Exercise directions. In the listing below, locate the line with "ATOM 32 O O" and the line with "ATOM 98 O O", then output both and everything between them exactly, minus any pictures.
◇ ◇ ◇ ◇ ◇
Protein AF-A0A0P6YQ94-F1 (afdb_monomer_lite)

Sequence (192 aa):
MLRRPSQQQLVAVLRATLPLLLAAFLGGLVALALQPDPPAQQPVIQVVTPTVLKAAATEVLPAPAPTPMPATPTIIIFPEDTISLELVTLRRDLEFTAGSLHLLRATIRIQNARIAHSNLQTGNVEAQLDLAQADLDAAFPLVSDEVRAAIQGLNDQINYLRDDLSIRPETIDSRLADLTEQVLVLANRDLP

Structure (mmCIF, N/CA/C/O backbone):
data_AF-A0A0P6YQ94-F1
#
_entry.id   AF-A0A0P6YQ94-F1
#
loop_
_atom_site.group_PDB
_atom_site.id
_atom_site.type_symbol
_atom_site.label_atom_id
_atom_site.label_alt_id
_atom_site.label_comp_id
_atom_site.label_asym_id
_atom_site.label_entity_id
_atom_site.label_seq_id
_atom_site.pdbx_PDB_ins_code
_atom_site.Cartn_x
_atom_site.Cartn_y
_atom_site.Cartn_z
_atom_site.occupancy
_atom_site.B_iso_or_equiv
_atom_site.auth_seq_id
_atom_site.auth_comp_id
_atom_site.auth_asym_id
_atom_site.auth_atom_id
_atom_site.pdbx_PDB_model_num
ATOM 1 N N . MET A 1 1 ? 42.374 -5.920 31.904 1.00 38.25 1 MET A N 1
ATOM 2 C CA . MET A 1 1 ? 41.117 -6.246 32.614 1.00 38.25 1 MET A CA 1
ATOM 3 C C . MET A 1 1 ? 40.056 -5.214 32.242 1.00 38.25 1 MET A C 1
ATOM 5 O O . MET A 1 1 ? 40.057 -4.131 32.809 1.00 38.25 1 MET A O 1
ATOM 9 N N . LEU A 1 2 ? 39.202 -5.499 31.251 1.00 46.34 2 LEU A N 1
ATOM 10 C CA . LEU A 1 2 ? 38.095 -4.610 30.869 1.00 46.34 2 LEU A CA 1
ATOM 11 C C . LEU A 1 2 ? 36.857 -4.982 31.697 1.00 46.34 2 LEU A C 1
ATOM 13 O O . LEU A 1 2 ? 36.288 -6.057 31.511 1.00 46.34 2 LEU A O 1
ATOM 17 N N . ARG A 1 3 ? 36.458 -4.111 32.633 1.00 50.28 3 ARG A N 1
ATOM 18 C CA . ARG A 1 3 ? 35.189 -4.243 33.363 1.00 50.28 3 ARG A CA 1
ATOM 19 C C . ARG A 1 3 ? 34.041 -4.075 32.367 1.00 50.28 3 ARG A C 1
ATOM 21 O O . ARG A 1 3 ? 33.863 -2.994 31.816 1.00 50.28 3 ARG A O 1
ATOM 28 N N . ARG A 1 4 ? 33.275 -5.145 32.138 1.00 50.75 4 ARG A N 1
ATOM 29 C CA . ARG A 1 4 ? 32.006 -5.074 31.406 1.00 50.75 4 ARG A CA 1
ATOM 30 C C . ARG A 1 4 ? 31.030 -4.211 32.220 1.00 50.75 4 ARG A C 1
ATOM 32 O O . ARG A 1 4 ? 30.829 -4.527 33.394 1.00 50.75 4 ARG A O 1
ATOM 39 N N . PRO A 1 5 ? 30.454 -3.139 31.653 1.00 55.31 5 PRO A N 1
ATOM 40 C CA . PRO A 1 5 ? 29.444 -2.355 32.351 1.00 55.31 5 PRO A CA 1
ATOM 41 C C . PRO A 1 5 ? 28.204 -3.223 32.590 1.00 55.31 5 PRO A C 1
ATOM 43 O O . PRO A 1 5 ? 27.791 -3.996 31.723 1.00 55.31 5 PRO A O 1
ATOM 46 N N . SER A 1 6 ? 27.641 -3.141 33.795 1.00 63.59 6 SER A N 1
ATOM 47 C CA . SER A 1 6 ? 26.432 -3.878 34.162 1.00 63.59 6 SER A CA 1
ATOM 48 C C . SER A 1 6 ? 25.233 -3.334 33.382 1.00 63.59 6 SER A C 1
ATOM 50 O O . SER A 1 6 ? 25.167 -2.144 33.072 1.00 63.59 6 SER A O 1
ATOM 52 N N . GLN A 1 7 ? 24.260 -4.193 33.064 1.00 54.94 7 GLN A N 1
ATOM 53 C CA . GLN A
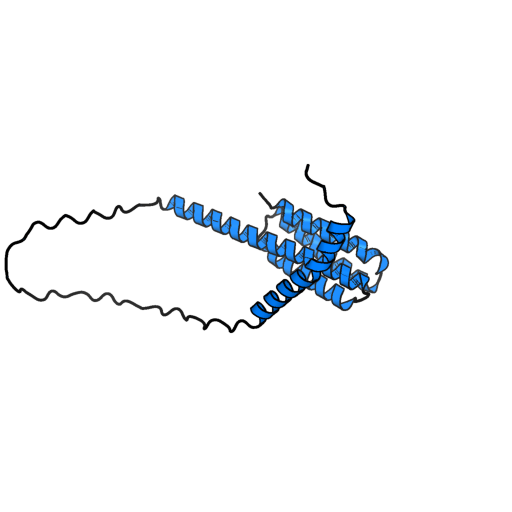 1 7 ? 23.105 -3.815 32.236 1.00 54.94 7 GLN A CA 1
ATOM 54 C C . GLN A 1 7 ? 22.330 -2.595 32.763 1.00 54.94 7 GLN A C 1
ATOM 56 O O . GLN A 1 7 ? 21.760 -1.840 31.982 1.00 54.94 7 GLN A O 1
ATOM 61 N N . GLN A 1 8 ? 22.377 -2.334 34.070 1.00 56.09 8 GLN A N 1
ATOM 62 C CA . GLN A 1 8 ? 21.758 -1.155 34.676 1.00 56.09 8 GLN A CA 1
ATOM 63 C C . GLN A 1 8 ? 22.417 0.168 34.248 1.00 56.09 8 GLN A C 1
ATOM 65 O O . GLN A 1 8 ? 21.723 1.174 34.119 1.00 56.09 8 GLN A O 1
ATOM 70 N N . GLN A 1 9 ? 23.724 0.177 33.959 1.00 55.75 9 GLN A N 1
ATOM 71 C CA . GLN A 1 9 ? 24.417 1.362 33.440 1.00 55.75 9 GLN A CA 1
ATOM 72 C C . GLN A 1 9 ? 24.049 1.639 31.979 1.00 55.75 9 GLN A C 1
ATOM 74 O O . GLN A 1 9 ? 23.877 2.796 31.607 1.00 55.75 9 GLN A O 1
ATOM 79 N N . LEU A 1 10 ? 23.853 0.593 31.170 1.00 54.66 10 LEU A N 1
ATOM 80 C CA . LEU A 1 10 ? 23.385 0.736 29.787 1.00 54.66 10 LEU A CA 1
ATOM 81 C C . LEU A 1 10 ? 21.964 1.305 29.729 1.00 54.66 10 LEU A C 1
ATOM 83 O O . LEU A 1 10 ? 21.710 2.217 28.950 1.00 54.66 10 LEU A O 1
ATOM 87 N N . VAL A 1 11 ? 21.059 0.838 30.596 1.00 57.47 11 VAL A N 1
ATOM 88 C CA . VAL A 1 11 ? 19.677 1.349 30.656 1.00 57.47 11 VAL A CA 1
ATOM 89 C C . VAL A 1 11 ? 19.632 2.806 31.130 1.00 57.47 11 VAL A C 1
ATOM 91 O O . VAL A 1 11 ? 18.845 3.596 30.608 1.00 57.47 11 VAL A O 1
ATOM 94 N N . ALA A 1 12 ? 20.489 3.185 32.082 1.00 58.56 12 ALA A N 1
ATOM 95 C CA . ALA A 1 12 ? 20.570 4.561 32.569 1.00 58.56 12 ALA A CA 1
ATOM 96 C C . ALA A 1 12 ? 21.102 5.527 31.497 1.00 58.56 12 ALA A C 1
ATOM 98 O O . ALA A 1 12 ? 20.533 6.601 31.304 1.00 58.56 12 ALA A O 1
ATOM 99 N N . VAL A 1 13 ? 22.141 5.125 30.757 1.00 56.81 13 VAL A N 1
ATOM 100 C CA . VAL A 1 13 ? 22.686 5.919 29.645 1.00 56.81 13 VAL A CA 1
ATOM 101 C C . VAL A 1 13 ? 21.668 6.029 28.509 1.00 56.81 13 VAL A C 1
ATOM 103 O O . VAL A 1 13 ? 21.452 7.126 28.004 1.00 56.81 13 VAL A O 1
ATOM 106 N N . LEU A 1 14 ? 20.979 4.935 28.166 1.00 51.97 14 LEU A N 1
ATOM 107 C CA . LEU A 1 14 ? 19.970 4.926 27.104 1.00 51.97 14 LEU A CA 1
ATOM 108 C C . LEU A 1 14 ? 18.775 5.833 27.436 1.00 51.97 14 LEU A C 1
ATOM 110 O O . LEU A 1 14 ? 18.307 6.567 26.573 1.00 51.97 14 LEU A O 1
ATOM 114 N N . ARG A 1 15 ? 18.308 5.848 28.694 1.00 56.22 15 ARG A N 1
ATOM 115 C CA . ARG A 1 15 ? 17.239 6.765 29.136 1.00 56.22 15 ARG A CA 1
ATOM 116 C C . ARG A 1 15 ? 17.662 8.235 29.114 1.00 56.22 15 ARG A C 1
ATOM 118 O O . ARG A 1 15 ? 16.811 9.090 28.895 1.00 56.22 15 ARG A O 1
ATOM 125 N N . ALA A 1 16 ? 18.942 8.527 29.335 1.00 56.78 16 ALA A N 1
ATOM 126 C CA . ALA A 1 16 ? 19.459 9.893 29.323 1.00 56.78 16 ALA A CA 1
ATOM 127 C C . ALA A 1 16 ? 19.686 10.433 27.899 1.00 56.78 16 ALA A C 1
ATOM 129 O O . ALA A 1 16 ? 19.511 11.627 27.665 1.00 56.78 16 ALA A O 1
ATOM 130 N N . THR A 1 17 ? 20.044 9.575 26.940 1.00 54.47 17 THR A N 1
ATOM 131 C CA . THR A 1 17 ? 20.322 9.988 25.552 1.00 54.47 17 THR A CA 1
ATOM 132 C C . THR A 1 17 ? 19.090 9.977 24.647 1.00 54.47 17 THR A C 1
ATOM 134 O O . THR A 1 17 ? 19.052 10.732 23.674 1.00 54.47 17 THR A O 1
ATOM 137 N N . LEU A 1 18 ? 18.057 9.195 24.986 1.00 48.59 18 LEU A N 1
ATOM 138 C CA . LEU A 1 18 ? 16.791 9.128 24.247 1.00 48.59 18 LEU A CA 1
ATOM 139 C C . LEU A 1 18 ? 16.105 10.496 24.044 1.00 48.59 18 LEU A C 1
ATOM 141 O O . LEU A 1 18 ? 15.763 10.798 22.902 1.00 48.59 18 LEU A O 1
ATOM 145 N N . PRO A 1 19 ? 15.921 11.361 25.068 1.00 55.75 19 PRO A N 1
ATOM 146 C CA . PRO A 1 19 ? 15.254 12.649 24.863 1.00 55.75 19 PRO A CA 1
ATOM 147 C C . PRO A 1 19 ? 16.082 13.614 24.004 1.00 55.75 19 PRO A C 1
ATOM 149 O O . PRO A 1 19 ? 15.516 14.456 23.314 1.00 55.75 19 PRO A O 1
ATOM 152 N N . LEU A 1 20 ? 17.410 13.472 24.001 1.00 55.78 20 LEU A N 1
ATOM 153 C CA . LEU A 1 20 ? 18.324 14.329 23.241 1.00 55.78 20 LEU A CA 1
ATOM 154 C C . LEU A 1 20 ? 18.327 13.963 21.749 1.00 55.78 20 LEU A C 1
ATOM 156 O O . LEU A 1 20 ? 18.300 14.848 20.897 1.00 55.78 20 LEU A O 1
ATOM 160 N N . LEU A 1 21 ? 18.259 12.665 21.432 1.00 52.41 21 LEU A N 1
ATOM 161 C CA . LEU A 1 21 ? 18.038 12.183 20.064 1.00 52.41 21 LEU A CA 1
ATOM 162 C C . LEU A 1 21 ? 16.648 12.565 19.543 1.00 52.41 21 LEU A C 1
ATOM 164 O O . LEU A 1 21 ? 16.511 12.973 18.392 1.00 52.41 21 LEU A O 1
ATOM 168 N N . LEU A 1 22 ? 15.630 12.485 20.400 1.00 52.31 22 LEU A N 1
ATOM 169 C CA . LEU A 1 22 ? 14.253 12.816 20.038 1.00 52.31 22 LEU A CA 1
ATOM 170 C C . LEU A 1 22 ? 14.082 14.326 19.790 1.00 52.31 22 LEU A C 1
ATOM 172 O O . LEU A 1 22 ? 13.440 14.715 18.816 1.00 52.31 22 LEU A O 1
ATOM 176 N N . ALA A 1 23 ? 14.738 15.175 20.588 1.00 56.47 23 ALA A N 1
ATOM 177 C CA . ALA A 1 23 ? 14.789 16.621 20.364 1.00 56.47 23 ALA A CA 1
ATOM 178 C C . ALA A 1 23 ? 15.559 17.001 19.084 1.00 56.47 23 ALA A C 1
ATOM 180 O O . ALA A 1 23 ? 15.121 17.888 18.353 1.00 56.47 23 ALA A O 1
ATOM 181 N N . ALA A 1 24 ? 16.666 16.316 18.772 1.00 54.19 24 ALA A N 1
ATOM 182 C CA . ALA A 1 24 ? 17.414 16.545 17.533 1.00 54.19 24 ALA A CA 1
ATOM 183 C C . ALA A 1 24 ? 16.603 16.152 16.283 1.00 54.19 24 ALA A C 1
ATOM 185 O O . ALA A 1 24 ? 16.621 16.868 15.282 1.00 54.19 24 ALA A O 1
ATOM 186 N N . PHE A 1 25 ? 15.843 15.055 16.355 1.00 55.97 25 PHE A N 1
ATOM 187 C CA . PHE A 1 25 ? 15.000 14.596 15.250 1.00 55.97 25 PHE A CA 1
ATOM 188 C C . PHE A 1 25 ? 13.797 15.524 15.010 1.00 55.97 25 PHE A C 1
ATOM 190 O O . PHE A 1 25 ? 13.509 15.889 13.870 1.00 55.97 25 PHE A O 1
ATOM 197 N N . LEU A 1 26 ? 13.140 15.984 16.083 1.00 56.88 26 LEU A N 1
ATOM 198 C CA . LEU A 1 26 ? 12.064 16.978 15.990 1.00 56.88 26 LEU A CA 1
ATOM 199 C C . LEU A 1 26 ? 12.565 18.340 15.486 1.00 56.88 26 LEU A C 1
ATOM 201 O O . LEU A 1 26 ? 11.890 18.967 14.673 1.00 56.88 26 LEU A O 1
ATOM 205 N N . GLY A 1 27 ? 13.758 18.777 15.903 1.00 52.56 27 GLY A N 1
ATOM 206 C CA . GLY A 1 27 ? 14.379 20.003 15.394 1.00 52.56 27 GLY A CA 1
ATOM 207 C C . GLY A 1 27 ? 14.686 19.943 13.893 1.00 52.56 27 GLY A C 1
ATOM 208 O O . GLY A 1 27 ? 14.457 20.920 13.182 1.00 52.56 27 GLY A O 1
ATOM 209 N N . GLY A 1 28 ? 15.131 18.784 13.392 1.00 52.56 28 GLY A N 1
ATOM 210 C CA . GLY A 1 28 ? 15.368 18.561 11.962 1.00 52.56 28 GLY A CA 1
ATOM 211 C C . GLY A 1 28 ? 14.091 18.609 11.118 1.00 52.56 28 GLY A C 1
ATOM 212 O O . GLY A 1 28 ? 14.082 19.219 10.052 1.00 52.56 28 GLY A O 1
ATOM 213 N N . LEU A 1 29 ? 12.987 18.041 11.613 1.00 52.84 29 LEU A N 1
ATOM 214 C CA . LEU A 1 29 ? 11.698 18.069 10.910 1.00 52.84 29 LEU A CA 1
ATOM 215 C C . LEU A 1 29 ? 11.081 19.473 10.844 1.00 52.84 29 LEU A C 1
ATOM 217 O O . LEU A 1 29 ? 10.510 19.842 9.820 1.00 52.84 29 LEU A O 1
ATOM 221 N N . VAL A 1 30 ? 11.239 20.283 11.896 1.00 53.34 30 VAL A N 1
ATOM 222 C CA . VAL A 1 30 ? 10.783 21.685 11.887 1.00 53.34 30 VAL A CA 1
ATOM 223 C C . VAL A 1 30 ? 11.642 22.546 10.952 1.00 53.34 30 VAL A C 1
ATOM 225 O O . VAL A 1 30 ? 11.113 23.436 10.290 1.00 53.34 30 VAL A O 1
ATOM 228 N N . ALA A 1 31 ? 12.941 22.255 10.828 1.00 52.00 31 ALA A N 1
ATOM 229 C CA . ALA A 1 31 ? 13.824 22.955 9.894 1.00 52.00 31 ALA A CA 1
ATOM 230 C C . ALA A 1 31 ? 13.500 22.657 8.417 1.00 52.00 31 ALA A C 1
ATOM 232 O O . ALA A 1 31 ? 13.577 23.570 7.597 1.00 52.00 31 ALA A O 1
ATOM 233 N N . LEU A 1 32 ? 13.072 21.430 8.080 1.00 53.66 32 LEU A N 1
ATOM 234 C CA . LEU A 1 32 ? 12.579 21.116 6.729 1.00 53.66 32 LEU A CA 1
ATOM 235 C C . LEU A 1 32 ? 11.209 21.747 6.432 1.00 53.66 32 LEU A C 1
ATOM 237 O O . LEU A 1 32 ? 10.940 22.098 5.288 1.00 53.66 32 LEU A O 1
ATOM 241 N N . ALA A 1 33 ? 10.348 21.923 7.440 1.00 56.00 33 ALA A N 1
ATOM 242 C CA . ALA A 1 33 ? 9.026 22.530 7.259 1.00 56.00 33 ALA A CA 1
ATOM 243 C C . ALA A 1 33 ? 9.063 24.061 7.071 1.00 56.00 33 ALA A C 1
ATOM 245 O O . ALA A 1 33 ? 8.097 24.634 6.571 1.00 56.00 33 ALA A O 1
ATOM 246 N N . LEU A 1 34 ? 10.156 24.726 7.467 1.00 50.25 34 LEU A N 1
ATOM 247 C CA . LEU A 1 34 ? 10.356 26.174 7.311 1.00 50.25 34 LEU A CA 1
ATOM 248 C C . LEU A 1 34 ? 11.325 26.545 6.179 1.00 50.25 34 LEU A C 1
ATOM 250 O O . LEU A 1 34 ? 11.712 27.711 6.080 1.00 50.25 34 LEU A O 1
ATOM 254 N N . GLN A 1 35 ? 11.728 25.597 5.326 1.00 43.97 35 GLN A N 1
◇ ◇ ◇ ◇ ◇
Answer box.
ATOM 32 O O . ARG A 1 4 ? 30.829 -4.527 33.394 1.00 50.75 4 ARG A O 1
ATOM 39 N N . PRO A 1 5 ? 30.454 -3.139 31.653 1.00 55.31 5 PRO A N 1
ATOM 40 C CA . PRO A 1 5 ? 29.444 -2.355 32.351 1.00 55.31 5 PRO A CA 1
ATOM 41 C C . PRO A 1 5 ? 28.204 -3.223 32.590 1.00 55.31 5 PRO A C 1
ATOM 43 O O . PRO A 1 5 ? 27.791 -3.996 31.723 1.00 55.31 5 PRO A O 1
ATOM 46 N N . SER A 1 6 ? 27.641 -3.141 33.795 1.00 63.59 6 SER A N 1
ATOM 47 C CA . SER A 1 6 ? 26.432 -3.878 34.162 1.00 63.59 6 SER A CA 1
ATOM 48 C C . SER A 1 6 ? 25.233 -3.334 33.382 1.00 63.59 6 SER A C 1
ATOM 50 O O . SER A 1 6 ? 25.167 -2.144 33.072 1.00 63.59 6 SER A O 1
ATOM 52 N N . GLN A 1 7 ? 24.260 -4.193 33.064 1.00 54.94 7 GLN A N 1
ATOM 53 C CA . GLN A
 1 7 ? 23.105 -3.815 32.236 1.00 54.94 7 GLN A CA 1
ATOM 54 C C . GLN A 1 7 ? 22.330 -2.595 32.763 1.00 54.94 7 GLN A C 1
ATOM 56 O O . GLN A 1 7 ? 21.760 -1.840 31.982 1.00 54.94 7 GLN A O 1
ATOM 61 N N . GLN A 1 8 ? 22.377 -2.334 34.070 1.00 56.09 8 GLN A N 1
ATOM 62 C CA . GLN A 1 8 ? 21.758 -1.155 34.676 1.00 56.09 8 GLN A CA 1
ATOM 63 C C . GLN A 1 8 ? 22.417 0.168 34.248 1.00 56.09 8 GLN A C 1
ATOM 65 O O . GLN A 1 8 ? 21.723 1.174 34.119 1.00 56.09 8 GLN A O 1
ATOM 70 N N . GLN A 1 9 ? 23.724 0.177 33.959 1.00 55.75 9 GLN A N 1
ATOM 71 C CA . GLN A 1 9 ? 24.417 1.362 33.440 1.00 55.75 9 GLN A CA 1
ATOM 72 C C . GLN A 1 9 ? 24.049 1.639 31.979 1.00 55.75 9 GLN A C 1
ATOM 74 O O . GLN A 1 9 ? 23.877 2.796 31.607 1.00 55.75 9 GLN A O 1
ATOM 79 N N . LEU A 1 10 ? 23.853 0.593 31.170 1.00 54.66 10 LEU A N 1
ATOM 80 C CA . LEU A 1 10 ? 23.385 0.736 29.787 1.00 54.66 10 LEU A CA 1
ATOM 81 C C . LEU A 1 10 ? 21.964 1.305 29.729 1.00 54.66 10 LEU A C 1
ATOM 83 O O . LEU A 1 10 ? 21.710 2.217 28.950 1.00 54.66 10 LEU A O 1
ATOM 87 N N . VAL A 1 11 ? 21.059 0.838 30.596 1.00 57.47 11 VAL A N 1
ATOM 88 C CA . VAL A 1 11 ? 19.677 1.349 30.656 1.00 57.47 11 VAL A CA 1
ATOM 89 C C . VAL A 1 11 ? 19.632 2.806 31.130 1.00 57.47 11 VAL A C 1
ATOM 91 O O . VAL A 1 11 ? 18.845 3.596 30.608 1.00 57.47 11 VAL A O 1
ATOM 94 N N . ALA A 1 12 ? 20.489 3.185 32.082 1.00 58.56 12 ALA A N 1
ATOM 95 C CA . ALA A 1 12 ? 20.570 4.561 32.569 1.00 58.56 12 ALA A CA 1
ATOM 96 C C . ALA A 1 12 ? 21.102 5.527 31.497 1.00 58.56 12 ALA A C 1
ATOM 98 O O . ALA A 1 12 ? 20.533 6.601 31.304 1.00 58.56 12 ALA A O 1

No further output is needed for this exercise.